Dememiştim, demeden edemedim, Fethullah Gülen Hocaefendi, rüşvetle ve yolsuzlukla mücadele edilmelidir. Her kim, bu halkın malını, mülkünü, parasını yiyorsa, onlardan hesap sorulmalıdır cemaatin eline geçmiş olduğu söylenen bu polis mi, bu yargı mı bunu yapacaktır?
Fethullah Gülen Hocaefendi, kollarını havaya kaldırdı, öfkeliydi, "Allah onların evlerine ateş salsın! Yuvalarını yıksın! Birliklerini bozsun!. Allah'ım onları hezimete uğrat! Onları paramparça et! Onları birbirlerine musallat et! Onları birbirine kırdır!” diyerek, hasımlarına beddua üzerine beddua okuyup durdu.

Fethullah Gülen Hocaefendi’yi bu kadar öfkelendiren ve kendine haram kıldığı bedduaları ettiren, "demeden edemedim" dedirten şey neydi acaba? Bunu artık cümle âlem biliyor. Fethullah Gülen Hocaefendi, Başbakan’ı hizaya çekiyor. Durum bu kadar açık ve net. Fethullah Gülen Hocaefendi o kadar öfkelenip, beddua okur da, "yargıdaki ayağı" ayaklanmaz mı?

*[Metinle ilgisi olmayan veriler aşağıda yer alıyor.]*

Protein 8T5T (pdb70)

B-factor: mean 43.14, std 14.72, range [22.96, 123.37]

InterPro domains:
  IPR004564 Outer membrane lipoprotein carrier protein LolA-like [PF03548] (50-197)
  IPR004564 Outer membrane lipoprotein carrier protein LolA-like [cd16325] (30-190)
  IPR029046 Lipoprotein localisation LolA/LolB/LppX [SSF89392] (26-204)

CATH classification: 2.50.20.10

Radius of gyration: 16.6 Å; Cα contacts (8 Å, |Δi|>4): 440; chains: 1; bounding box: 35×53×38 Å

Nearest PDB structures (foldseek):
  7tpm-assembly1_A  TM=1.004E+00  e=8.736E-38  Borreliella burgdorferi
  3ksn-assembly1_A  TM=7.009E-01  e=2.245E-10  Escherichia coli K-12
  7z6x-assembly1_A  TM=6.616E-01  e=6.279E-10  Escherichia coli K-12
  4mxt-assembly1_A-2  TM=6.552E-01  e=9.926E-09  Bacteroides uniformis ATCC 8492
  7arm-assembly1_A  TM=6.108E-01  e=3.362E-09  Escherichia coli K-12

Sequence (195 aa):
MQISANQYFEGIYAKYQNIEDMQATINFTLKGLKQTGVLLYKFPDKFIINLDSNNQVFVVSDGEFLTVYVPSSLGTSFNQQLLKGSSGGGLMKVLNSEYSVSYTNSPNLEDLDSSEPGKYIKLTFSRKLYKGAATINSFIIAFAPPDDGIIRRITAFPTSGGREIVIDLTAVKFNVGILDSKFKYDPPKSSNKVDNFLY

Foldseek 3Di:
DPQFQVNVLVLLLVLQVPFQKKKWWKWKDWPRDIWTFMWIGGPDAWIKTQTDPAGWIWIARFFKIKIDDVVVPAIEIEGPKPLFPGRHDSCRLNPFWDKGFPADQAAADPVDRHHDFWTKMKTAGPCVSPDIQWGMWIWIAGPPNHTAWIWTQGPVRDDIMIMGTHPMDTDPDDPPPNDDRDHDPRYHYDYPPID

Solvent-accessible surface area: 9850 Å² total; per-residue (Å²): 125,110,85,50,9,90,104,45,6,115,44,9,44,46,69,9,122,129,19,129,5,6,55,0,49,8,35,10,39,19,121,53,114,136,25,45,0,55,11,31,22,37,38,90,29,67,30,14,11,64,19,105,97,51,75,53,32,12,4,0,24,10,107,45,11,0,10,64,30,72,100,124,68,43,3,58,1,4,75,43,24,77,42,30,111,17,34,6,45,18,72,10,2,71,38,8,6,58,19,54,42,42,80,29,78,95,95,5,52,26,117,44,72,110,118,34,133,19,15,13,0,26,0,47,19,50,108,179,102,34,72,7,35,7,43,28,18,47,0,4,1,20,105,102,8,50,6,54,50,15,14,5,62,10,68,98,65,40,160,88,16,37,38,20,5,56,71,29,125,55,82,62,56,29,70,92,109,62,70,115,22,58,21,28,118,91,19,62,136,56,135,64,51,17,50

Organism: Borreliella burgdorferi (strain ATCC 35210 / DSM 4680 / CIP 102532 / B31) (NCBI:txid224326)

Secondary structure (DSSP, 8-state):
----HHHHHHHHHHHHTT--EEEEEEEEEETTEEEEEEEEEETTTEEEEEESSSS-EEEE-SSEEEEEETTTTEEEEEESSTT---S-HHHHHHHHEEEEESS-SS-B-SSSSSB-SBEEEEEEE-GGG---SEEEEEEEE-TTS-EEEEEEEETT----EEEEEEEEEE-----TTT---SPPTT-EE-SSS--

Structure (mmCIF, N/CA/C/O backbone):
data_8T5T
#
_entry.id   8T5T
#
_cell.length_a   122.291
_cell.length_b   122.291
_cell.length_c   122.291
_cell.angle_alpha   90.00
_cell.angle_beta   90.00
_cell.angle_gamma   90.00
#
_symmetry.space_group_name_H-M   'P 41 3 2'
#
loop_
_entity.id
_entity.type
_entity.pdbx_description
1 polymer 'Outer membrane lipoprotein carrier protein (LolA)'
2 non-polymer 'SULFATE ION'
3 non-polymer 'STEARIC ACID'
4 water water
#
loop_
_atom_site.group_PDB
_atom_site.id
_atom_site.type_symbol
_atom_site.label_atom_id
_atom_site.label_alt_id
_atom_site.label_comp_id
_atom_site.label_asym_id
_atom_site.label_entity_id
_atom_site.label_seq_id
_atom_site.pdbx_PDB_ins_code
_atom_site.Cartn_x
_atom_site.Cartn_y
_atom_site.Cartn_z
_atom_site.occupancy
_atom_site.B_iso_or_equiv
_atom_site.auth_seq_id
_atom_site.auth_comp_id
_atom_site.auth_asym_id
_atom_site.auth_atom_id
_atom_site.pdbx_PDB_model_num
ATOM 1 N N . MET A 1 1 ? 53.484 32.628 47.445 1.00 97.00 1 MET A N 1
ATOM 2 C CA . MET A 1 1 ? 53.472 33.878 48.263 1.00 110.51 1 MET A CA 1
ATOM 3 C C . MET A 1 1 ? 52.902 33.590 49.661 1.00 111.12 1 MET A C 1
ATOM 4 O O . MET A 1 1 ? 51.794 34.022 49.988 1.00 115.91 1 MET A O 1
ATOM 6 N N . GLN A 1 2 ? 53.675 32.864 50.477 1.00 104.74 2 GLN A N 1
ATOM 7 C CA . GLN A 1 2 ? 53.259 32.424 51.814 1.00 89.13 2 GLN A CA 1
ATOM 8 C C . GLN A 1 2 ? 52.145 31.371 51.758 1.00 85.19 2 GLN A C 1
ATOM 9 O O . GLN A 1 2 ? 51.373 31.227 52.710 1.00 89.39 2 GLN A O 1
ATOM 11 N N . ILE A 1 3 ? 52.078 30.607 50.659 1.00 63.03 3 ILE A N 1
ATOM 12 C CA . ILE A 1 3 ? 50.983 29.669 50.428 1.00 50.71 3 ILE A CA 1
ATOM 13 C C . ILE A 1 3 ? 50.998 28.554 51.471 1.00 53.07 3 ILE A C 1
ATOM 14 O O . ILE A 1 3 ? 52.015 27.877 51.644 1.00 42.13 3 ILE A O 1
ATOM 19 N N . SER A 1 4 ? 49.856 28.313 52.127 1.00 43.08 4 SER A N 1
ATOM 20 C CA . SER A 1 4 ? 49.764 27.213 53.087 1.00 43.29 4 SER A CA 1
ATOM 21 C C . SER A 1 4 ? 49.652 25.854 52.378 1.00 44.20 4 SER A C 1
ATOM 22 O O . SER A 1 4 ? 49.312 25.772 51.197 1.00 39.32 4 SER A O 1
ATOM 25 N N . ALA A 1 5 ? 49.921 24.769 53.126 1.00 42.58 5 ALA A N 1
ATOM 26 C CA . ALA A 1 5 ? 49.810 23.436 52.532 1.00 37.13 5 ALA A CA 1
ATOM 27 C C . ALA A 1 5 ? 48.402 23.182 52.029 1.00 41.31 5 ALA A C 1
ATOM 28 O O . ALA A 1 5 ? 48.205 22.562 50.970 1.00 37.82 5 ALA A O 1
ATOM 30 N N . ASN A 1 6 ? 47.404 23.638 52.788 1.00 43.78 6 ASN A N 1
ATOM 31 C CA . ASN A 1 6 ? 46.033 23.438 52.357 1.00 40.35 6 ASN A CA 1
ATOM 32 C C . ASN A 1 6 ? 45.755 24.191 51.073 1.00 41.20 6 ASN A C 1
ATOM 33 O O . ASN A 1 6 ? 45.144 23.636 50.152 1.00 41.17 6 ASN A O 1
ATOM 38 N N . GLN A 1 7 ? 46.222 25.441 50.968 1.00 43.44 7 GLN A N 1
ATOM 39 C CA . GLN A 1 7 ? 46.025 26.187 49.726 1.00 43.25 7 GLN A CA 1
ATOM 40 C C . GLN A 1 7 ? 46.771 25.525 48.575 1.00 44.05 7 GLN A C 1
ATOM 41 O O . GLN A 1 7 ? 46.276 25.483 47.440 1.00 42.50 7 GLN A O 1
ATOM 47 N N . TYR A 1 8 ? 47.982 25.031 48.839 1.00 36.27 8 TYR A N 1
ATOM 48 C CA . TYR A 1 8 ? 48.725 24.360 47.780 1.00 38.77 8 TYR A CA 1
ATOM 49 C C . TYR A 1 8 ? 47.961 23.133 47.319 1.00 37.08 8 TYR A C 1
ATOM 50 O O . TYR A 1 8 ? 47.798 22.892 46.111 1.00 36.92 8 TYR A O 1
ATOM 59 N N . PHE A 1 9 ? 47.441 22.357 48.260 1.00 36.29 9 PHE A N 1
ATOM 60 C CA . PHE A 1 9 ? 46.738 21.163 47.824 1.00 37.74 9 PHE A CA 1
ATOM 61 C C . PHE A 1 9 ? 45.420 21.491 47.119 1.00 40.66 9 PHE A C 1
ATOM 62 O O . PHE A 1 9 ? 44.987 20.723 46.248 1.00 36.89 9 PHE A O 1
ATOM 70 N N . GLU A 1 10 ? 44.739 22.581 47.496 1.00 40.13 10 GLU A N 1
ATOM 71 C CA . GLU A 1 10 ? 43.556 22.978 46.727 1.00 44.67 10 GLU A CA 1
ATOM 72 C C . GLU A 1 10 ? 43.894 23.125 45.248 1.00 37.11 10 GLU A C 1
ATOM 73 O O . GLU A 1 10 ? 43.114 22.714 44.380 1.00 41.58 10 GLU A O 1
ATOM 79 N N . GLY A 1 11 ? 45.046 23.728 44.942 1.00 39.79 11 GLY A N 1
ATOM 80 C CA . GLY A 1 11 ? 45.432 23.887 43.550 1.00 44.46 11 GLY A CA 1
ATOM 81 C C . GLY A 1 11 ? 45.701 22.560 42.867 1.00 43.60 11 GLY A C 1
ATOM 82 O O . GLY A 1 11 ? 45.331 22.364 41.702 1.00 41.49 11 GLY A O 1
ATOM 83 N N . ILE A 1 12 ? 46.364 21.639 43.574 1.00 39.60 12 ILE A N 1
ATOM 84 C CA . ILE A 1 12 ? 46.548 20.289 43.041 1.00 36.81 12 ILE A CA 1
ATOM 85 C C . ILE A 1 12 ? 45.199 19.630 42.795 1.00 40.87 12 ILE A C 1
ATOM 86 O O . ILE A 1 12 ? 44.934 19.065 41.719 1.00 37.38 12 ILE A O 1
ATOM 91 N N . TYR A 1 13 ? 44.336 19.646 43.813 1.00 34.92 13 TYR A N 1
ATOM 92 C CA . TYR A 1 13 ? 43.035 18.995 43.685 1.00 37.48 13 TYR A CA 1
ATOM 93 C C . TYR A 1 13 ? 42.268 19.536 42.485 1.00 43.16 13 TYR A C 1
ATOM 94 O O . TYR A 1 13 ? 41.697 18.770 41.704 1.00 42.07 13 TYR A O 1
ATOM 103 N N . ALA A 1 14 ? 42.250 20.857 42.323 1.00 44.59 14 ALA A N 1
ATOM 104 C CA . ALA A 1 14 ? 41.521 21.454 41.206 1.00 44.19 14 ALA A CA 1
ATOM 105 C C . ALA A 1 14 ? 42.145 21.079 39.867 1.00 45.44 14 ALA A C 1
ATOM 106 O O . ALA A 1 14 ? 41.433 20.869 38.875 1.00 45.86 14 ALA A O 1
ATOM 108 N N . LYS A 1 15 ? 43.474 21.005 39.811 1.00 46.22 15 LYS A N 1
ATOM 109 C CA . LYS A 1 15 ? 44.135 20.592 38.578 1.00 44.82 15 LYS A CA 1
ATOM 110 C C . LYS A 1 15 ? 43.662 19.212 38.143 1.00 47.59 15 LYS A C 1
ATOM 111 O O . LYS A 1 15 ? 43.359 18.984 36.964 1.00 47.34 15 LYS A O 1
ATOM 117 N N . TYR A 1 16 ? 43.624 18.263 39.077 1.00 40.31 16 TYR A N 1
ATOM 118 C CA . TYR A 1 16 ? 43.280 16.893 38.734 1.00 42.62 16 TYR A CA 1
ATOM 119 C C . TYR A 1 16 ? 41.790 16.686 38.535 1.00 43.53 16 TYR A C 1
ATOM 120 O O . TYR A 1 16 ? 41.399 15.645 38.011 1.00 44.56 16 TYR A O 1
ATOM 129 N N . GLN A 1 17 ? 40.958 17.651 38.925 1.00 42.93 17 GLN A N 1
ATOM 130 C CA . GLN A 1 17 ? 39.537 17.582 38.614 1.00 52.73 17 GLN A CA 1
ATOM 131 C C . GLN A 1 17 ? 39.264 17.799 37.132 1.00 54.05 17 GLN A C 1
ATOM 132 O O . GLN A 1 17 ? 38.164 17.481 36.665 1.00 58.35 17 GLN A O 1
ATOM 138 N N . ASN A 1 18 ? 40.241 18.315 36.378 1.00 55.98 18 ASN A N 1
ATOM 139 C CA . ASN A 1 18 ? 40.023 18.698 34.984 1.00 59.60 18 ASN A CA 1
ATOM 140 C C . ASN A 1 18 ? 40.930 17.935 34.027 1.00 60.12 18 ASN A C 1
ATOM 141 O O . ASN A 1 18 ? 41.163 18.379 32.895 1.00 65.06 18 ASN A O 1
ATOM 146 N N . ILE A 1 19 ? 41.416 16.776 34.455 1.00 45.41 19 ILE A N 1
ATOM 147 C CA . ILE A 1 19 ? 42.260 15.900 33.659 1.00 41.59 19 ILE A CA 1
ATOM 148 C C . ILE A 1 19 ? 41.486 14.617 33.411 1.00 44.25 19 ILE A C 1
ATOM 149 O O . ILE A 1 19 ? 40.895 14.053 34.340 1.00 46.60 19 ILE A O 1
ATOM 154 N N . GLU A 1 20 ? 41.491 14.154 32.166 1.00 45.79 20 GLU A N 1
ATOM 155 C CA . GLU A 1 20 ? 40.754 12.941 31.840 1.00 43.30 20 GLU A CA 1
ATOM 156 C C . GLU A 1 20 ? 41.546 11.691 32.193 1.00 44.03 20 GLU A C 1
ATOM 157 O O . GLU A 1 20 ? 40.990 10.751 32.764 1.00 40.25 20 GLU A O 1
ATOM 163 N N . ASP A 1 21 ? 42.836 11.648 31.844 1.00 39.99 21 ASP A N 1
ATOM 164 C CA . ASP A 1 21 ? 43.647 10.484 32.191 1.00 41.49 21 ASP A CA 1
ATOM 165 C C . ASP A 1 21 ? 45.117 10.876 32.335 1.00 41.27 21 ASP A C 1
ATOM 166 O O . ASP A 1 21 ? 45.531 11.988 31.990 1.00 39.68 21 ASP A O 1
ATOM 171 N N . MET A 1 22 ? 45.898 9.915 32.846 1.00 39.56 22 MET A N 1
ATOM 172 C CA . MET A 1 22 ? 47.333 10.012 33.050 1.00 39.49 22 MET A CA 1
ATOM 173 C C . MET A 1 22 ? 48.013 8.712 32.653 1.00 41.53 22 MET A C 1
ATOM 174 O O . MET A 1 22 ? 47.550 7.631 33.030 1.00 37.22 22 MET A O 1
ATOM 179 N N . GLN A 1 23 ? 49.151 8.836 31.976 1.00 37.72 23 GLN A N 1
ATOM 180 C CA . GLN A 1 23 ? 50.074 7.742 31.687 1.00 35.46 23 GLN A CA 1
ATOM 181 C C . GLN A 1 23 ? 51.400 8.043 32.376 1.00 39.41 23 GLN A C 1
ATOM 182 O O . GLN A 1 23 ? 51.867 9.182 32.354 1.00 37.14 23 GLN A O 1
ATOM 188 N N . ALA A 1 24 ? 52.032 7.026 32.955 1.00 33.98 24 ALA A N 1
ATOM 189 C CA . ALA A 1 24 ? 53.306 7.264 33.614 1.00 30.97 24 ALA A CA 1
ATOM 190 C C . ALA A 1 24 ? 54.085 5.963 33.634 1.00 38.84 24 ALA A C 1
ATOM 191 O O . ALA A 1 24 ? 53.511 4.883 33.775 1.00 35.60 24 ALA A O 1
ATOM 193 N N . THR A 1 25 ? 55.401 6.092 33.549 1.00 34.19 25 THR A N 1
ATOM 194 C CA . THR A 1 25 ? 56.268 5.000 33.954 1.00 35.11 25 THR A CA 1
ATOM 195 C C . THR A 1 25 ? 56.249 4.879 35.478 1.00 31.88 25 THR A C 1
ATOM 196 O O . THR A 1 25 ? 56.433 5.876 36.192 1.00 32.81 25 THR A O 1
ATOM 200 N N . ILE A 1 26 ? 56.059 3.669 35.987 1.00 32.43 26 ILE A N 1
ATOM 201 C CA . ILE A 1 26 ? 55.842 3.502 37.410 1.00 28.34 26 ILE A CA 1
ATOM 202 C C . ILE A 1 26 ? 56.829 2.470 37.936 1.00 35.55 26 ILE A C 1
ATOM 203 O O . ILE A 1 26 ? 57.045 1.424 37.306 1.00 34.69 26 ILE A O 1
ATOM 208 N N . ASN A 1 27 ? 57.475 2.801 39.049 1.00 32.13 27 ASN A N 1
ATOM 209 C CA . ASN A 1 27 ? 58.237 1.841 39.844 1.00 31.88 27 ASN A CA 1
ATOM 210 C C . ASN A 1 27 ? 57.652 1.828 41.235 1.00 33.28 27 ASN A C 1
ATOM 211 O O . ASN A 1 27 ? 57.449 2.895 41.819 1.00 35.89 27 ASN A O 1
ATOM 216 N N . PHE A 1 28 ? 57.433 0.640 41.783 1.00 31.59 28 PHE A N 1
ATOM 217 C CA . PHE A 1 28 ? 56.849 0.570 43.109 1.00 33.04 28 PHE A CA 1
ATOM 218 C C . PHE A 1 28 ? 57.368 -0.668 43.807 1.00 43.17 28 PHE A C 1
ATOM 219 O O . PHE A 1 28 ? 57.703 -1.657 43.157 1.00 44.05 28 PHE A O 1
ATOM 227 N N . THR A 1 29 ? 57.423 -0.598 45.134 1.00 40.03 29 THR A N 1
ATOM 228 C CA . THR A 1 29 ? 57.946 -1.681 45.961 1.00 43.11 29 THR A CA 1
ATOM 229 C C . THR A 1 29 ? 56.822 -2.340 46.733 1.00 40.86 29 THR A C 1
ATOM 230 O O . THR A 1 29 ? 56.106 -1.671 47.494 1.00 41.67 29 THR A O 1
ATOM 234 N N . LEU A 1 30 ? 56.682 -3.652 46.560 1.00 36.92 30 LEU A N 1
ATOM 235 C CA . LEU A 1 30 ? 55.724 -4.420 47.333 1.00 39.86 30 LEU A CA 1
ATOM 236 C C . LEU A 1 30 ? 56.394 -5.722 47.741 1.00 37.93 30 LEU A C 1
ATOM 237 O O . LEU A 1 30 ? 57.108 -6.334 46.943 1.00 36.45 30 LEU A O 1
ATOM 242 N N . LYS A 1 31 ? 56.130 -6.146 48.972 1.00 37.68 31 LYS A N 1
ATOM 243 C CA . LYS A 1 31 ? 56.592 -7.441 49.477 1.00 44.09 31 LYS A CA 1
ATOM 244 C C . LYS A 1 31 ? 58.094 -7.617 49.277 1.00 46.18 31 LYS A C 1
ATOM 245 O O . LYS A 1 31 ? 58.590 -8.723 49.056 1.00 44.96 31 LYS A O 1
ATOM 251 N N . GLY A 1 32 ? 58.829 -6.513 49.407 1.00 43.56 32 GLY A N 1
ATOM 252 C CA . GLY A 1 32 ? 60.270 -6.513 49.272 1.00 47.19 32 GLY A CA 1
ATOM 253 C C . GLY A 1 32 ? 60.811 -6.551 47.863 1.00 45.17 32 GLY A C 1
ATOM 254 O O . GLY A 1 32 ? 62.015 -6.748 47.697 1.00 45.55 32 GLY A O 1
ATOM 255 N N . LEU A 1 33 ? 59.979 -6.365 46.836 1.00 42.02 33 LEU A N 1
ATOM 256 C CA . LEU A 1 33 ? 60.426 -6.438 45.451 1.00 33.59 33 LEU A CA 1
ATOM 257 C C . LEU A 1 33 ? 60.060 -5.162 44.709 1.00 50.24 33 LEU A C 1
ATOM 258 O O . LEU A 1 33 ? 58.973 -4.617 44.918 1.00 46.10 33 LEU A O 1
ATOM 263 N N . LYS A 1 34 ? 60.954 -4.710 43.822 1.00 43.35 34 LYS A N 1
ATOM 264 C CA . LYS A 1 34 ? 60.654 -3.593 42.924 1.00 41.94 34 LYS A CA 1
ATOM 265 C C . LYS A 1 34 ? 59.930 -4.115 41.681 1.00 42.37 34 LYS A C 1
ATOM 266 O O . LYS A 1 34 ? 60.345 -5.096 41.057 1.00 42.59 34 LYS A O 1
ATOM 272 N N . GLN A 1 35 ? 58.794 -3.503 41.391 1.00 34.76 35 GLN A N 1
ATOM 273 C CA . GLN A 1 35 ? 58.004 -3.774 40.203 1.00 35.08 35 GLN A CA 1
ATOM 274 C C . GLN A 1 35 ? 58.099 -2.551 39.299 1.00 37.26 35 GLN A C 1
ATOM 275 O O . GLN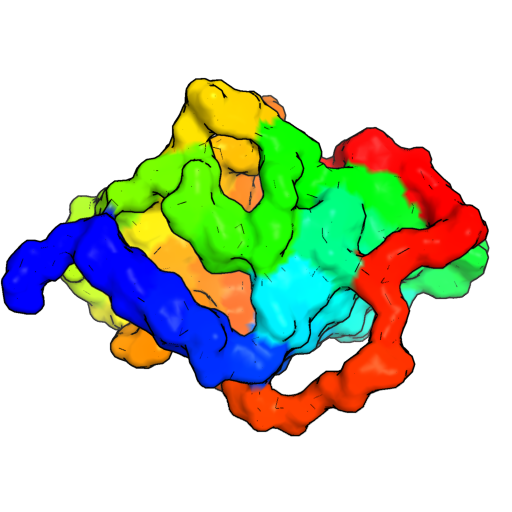 A 1 35 ? 58.170 -1.412 39.781 1.00 35.72 35 GLN A O 1
ATOM 281 N N . THR A 1 36 ? 58.109 -2.792 37.999 1.00 33.16 36 THR A N 1
ATOM 282 C CA . THR A 1 36 ? 58.355 -1.741 37.026 1.00 31.75 36 THR A CA 1
ATOM 283 C C . THR A 1 36 ? 57.417 -1.950 35.855 1.00 41.72 36 THR A C 1
ATOM 284 O O . THR A 1 36 ? 57.325 -3.057 35.312 1.00 40.30 36 THR A O 1
ATOM 288 N N . GLY A 1 37 ? 56.732 -0.888 35.455 1.00 35.08 37 GLY A N 1
ATOM 289 C CA . GLY A 1 37 ? 55.851 -0.998 34.311 1.00 41.51 37 GLY A CA 1
ATOM 290 C C . GLY A 1 37 ? 55.270 0.340 33.916 1.00 34.85 37 GLY A C 1
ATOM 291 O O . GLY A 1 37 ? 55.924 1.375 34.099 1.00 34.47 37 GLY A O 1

Bir yanda meşru siyasi bir yapı, bir parti ve o yapıyı eleştirseler de halkın iradesine saygı gereği meşru olan bir yapı ve yapıya sahip çıkanlar, diğer yanda hiçbir şekilde denetleyemediğimiz, hesap soramadığımız, ne olduğu belirsiz, kökü dışarıda, ancak gövdesi içerde, devlet içinde devlet diyebileceğimiz bir yapı.

Geçmişten bugüne başlıklara bir göz atalım. Ak Parti ve Cemaat, Kemalistleri dize getirdi. Cemaat, polisi ve yargıyı ele geçirdi. Cemaatçi polisler, cemaatçi savcılar ve de cemaatçi hâkimler, dalga dalga operasyonlarla Türk askerini dize getirdi. HSYK cemaatçilerin elinde, Yargıtay’a bilmem kaç cemaatçi hâkim, savcı seçti.

Cemaat veya Hizmet, sadece dindar, dinci veya Müslüman değil bunlar, "cemaatçi" diye biliniyorlar.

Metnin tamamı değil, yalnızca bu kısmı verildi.